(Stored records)
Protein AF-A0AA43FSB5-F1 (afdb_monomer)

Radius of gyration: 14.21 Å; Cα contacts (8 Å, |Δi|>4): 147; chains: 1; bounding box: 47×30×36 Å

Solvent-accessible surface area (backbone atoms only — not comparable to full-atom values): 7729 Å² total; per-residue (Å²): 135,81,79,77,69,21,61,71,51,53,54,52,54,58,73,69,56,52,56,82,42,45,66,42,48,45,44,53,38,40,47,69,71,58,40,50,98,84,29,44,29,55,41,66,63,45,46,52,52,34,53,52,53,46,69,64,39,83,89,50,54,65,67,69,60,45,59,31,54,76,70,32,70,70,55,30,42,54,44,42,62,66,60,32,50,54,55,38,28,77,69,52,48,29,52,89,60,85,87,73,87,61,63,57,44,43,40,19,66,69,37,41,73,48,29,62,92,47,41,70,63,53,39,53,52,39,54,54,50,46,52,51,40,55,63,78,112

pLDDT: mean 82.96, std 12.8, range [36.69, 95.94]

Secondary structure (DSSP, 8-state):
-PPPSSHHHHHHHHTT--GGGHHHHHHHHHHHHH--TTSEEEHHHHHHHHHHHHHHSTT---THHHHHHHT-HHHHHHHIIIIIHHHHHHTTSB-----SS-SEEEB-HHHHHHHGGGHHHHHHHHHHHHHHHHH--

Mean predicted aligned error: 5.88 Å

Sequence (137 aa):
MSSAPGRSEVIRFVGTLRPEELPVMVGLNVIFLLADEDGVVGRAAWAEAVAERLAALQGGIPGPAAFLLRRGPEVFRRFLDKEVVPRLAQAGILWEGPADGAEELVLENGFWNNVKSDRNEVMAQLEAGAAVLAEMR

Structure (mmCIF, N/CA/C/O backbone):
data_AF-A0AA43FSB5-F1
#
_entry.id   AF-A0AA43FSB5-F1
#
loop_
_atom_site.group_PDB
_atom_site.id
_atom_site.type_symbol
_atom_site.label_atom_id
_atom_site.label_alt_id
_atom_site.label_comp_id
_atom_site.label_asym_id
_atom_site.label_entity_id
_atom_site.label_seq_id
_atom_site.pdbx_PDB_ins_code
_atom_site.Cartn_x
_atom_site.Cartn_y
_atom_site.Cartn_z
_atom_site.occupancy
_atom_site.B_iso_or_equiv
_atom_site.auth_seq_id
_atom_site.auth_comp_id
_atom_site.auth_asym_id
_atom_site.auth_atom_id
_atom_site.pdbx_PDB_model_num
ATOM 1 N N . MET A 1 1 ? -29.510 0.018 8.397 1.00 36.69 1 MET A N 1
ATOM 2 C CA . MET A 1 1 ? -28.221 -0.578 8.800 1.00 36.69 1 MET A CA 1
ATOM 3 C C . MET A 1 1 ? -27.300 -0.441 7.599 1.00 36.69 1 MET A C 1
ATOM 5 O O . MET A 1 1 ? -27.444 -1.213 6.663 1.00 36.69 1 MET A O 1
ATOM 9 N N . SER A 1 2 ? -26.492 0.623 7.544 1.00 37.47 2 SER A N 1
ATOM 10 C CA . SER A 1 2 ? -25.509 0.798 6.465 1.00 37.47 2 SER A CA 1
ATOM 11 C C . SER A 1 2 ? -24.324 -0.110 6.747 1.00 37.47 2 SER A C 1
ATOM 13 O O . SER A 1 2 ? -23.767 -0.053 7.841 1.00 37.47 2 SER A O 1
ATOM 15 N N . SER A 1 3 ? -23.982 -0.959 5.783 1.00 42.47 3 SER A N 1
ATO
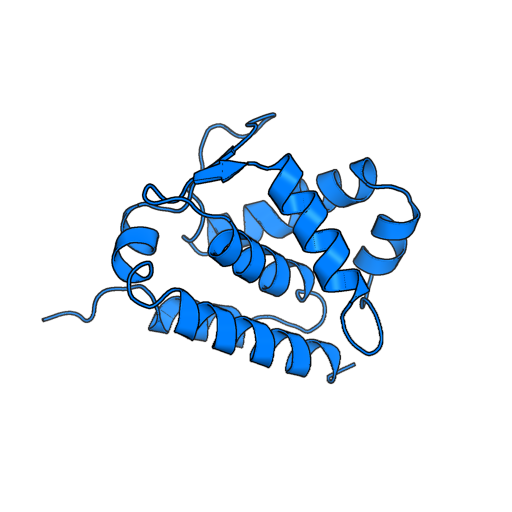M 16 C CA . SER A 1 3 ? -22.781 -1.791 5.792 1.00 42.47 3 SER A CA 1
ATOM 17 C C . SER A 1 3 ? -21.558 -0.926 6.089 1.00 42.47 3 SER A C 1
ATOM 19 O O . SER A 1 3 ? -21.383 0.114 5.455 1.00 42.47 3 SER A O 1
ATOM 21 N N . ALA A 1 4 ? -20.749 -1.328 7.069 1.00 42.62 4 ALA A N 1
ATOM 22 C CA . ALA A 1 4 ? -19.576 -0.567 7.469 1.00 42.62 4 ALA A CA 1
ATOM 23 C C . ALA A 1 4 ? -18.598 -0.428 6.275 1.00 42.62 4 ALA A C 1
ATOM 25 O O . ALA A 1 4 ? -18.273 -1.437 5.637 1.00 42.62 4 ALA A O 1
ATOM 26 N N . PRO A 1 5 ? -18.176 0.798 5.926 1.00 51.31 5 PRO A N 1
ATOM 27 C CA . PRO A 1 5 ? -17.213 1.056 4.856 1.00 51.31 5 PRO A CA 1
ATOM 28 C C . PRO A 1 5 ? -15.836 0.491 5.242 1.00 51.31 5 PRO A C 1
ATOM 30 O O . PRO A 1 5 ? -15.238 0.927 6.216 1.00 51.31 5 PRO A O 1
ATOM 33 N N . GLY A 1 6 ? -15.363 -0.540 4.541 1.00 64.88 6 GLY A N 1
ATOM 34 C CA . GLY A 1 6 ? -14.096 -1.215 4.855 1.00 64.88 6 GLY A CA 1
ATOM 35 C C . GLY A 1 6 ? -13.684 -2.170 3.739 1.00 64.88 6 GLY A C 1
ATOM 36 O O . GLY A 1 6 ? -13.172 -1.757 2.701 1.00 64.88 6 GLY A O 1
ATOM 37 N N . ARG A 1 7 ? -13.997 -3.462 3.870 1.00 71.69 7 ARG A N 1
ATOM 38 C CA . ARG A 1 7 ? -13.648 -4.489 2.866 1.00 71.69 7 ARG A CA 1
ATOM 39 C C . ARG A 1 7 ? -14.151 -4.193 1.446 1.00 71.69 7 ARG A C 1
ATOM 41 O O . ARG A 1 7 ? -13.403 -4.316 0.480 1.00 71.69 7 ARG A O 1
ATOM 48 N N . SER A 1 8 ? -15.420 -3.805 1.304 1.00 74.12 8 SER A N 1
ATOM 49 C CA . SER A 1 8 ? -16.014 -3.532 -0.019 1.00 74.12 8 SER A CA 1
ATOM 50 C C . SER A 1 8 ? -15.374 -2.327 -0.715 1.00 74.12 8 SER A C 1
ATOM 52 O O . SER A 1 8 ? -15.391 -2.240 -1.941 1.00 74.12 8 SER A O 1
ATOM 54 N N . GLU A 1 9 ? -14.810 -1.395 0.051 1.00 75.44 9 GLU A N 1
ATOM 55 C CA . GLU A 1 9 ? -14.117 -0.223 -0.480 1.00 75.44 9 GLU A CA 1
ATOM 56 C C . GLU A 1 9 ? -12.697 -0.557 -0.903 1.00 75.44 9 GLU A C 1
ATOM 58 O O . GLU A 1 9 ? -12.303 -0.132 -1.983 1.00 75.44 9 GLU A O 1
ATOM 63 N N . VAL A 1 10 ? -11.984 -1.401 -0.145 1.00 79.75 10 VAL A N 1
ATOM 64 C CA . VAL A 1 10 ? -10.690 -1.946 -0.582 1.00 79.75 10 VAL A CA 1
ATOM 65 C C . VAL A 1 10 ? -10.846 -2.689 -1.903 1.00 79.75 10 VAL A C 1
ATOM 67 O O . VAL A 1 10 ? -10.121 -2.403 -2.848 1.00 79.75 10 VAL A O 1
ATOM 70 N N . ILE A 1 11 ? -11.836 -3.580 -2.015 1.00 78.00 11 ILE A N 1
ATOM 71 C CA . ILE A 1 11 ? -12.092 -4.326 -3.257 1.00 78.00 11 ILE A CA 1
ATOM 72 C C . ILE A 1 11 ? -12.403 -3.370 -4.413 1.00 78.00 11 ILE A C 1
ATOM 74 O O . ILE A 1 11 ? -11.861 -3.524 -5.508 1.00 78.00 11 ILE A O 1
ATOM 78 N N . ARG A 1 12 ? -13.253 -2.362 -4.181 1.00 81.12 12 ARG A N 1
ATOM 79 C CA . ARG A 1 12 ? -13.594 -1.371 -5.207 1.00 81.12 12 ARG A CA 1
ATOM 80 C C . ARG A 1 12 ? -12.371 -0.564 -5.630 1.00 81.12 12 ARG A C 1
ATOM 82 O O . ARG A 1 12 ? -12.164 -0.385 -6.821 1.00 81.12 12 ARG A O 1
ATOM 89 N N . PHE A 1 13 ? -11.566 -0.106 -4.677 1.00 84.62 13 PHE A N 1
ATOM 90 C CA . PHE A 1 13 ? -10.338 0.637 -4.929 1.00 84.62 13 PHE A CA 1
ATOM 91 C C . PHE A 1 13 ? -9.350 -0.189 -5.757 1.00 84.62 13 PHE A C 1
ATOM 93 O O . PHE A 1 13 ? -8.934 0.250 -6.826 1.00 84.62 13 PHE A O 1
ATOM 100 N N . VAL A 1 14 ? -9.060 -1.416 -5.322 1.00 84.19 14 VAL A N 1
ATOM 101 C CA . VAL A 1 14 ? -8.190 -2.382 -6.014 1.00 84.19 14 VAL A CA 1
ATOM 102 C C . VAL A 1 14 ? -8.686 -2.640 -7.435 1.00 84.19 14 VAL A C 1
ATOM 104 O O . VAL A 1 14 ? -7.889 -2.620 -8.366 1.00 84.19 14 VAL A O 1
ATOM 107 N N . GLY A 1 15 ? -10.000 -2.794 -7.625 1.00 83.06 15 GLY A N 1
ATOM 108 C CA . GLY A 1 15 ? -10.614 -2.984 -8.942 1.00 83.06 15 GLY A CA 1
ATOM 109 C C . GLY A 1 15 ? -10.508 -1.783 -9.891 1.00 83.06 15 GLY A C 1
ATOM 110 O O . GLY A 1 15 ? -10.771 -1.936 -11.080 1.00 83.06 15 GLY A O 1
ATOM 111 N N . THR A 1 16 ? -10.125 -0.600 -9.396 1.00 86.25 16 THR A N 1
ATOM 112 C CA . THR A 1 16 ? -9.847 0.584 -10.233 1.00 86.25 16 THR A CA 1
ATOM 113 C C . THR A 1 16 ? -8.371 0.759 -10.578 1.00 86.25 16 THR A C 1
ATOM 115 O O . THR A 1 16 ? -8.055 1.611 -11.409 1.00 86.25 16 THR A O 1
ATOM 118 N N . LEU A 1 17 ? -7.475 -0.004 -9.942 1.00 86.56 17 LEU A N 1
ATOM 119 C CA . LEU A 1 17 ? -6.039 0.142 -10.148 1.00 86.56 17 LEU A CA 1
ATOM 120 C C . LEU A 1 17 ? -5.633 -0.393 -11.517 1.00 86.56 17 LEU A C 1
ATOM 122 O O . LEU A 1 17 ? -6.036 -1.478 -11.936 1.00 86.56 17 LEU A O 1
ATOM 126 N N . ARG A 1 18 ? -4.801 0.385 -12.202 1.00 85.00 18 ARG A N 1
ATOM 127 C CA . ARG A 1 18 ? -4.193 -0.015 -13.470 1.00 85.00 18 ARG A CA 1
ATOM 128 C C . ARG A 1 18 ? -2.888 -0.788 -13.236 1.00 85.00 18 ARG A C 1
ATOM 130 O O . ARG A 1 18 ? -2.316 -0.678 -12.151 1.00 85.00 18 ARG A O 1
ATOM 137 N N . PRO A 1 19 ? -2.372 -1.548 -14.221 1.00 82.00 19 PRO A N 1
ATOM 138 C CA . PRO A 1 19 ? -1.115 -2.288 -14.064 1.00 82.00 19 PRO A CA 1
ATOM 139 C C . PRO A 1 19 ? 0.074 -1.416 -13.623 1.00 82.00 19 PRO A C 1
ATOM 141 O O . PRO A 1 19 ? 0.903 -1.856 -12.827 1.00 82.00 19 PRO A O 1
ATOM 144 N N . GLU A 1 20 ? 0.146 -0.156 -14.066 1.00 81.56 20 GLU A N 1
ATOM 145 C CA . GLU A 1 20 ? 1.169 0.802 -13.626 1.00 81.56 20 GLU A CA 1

Your assignment: All that belongs in the answer is the run of lines above from the line containing "ATOM 37 N N" through the line containing "ATOM 79 C CA", exactly as written.

Solution:
ATOM 37 N N . ARG A 1 7 ? -13.997 -3.462 3.870 1.00 71.69 7 ARG A N 1
ATOM 38 C CA . ARG A 1 7 ? -13.648 -4.489 2.866 1.00 71.69 7 ARG A CA 1
ATOM 39 C C . ARG A 1 7 ? -14.151 -4.193 1.446 1.00 71.69 7 ARG A C 1
ATOM 41 O O . ARG A 1 7 ? -13.403 -4.316 0.480 1.00 71.69 7 ARG A O 1
ATOM 48 N N . SER A 1 8 ? -15.420 -3.805 1.304 1.00 74.12 8 SER A N 1
ATOM 49 C CA . SER A 1 8 ? -16.014 -3.532 -0.019 1.00 74.12 8 SER A CA 1
ATOM 50 C C . SER A 1 8 ? -15.374 -2.327 -0.715 1.00 74.12 8 SER A C 1
ATOM 52 O O . SER A 1 8 ? -15.391 -2.240 -1.941 1.00 74.12 8 SER A O 1
ATOM 54 N N . GLU A 1 9 ? -14.810 -1.395 0.051 1.00 75.44 9 GLU A N 1
ATOM 55 C CA . GLU A 1 9 ? -14.117 -0.223 -0.480 1.00 75.44 9 GLU A CA 1
ATOM 56 C C . GLU A 1 9 ? -12.697 -0.557 -0.903 1.00 75.44 9 GLU A C 1
ATOM 58 O O . GLU A 1 9 ? -12.303 -0.132 -1.983 1.00 75.44 9 GLU A O 1
ATOM 63 N N . VAL A 1 10 ? -11.984 -1.401 -0.145 1.00 79.75 10 VAL A N 1
ATOM 64 C CA . VAL A 1 10 ? -10.690 -1.946 -0.582 1.00 79.75 10 VAL A CA 1
ATOM 65 C C . VAL A 1 10 ? -10.846 -2.689 -1.903 1.00 79.75 10 VAL A C 1
ATOM 67 O O . VAL A 1 10 ? -10.121 -2.403 -2.848 1.00 79.75 10 VAL A O 1
ATOM 70 N N . ILE A 1 11 ? -11.836 -3.580 -2.015 1.00 78.00 11 ILE A N 1
ATOM 71 C CA . ILE A 1 11 ? -12.092 -4.326 -3.257 1.00 78.00 11 ILE A CA 1
ATOM 72 C C . ILE A 1 11 ? -12.403 -3.370 -4.413 1.00 78.00 11 ILE A C 1
ATOM 74 O O . ILE A 1 11 ? -11.861 -3.524 -5.508 1.00 78.00 11 ILE A O 1
ATOM 78 N N . ARG A 1 12 ? -13.253 -2.362 -4.181 1.00 81.12 12 ARG A N 1
ATOM 79 C CA . ARG A 1 12 ? -13.594 -1.371 -5.207 1.00 81.12 12 ARG A CA 1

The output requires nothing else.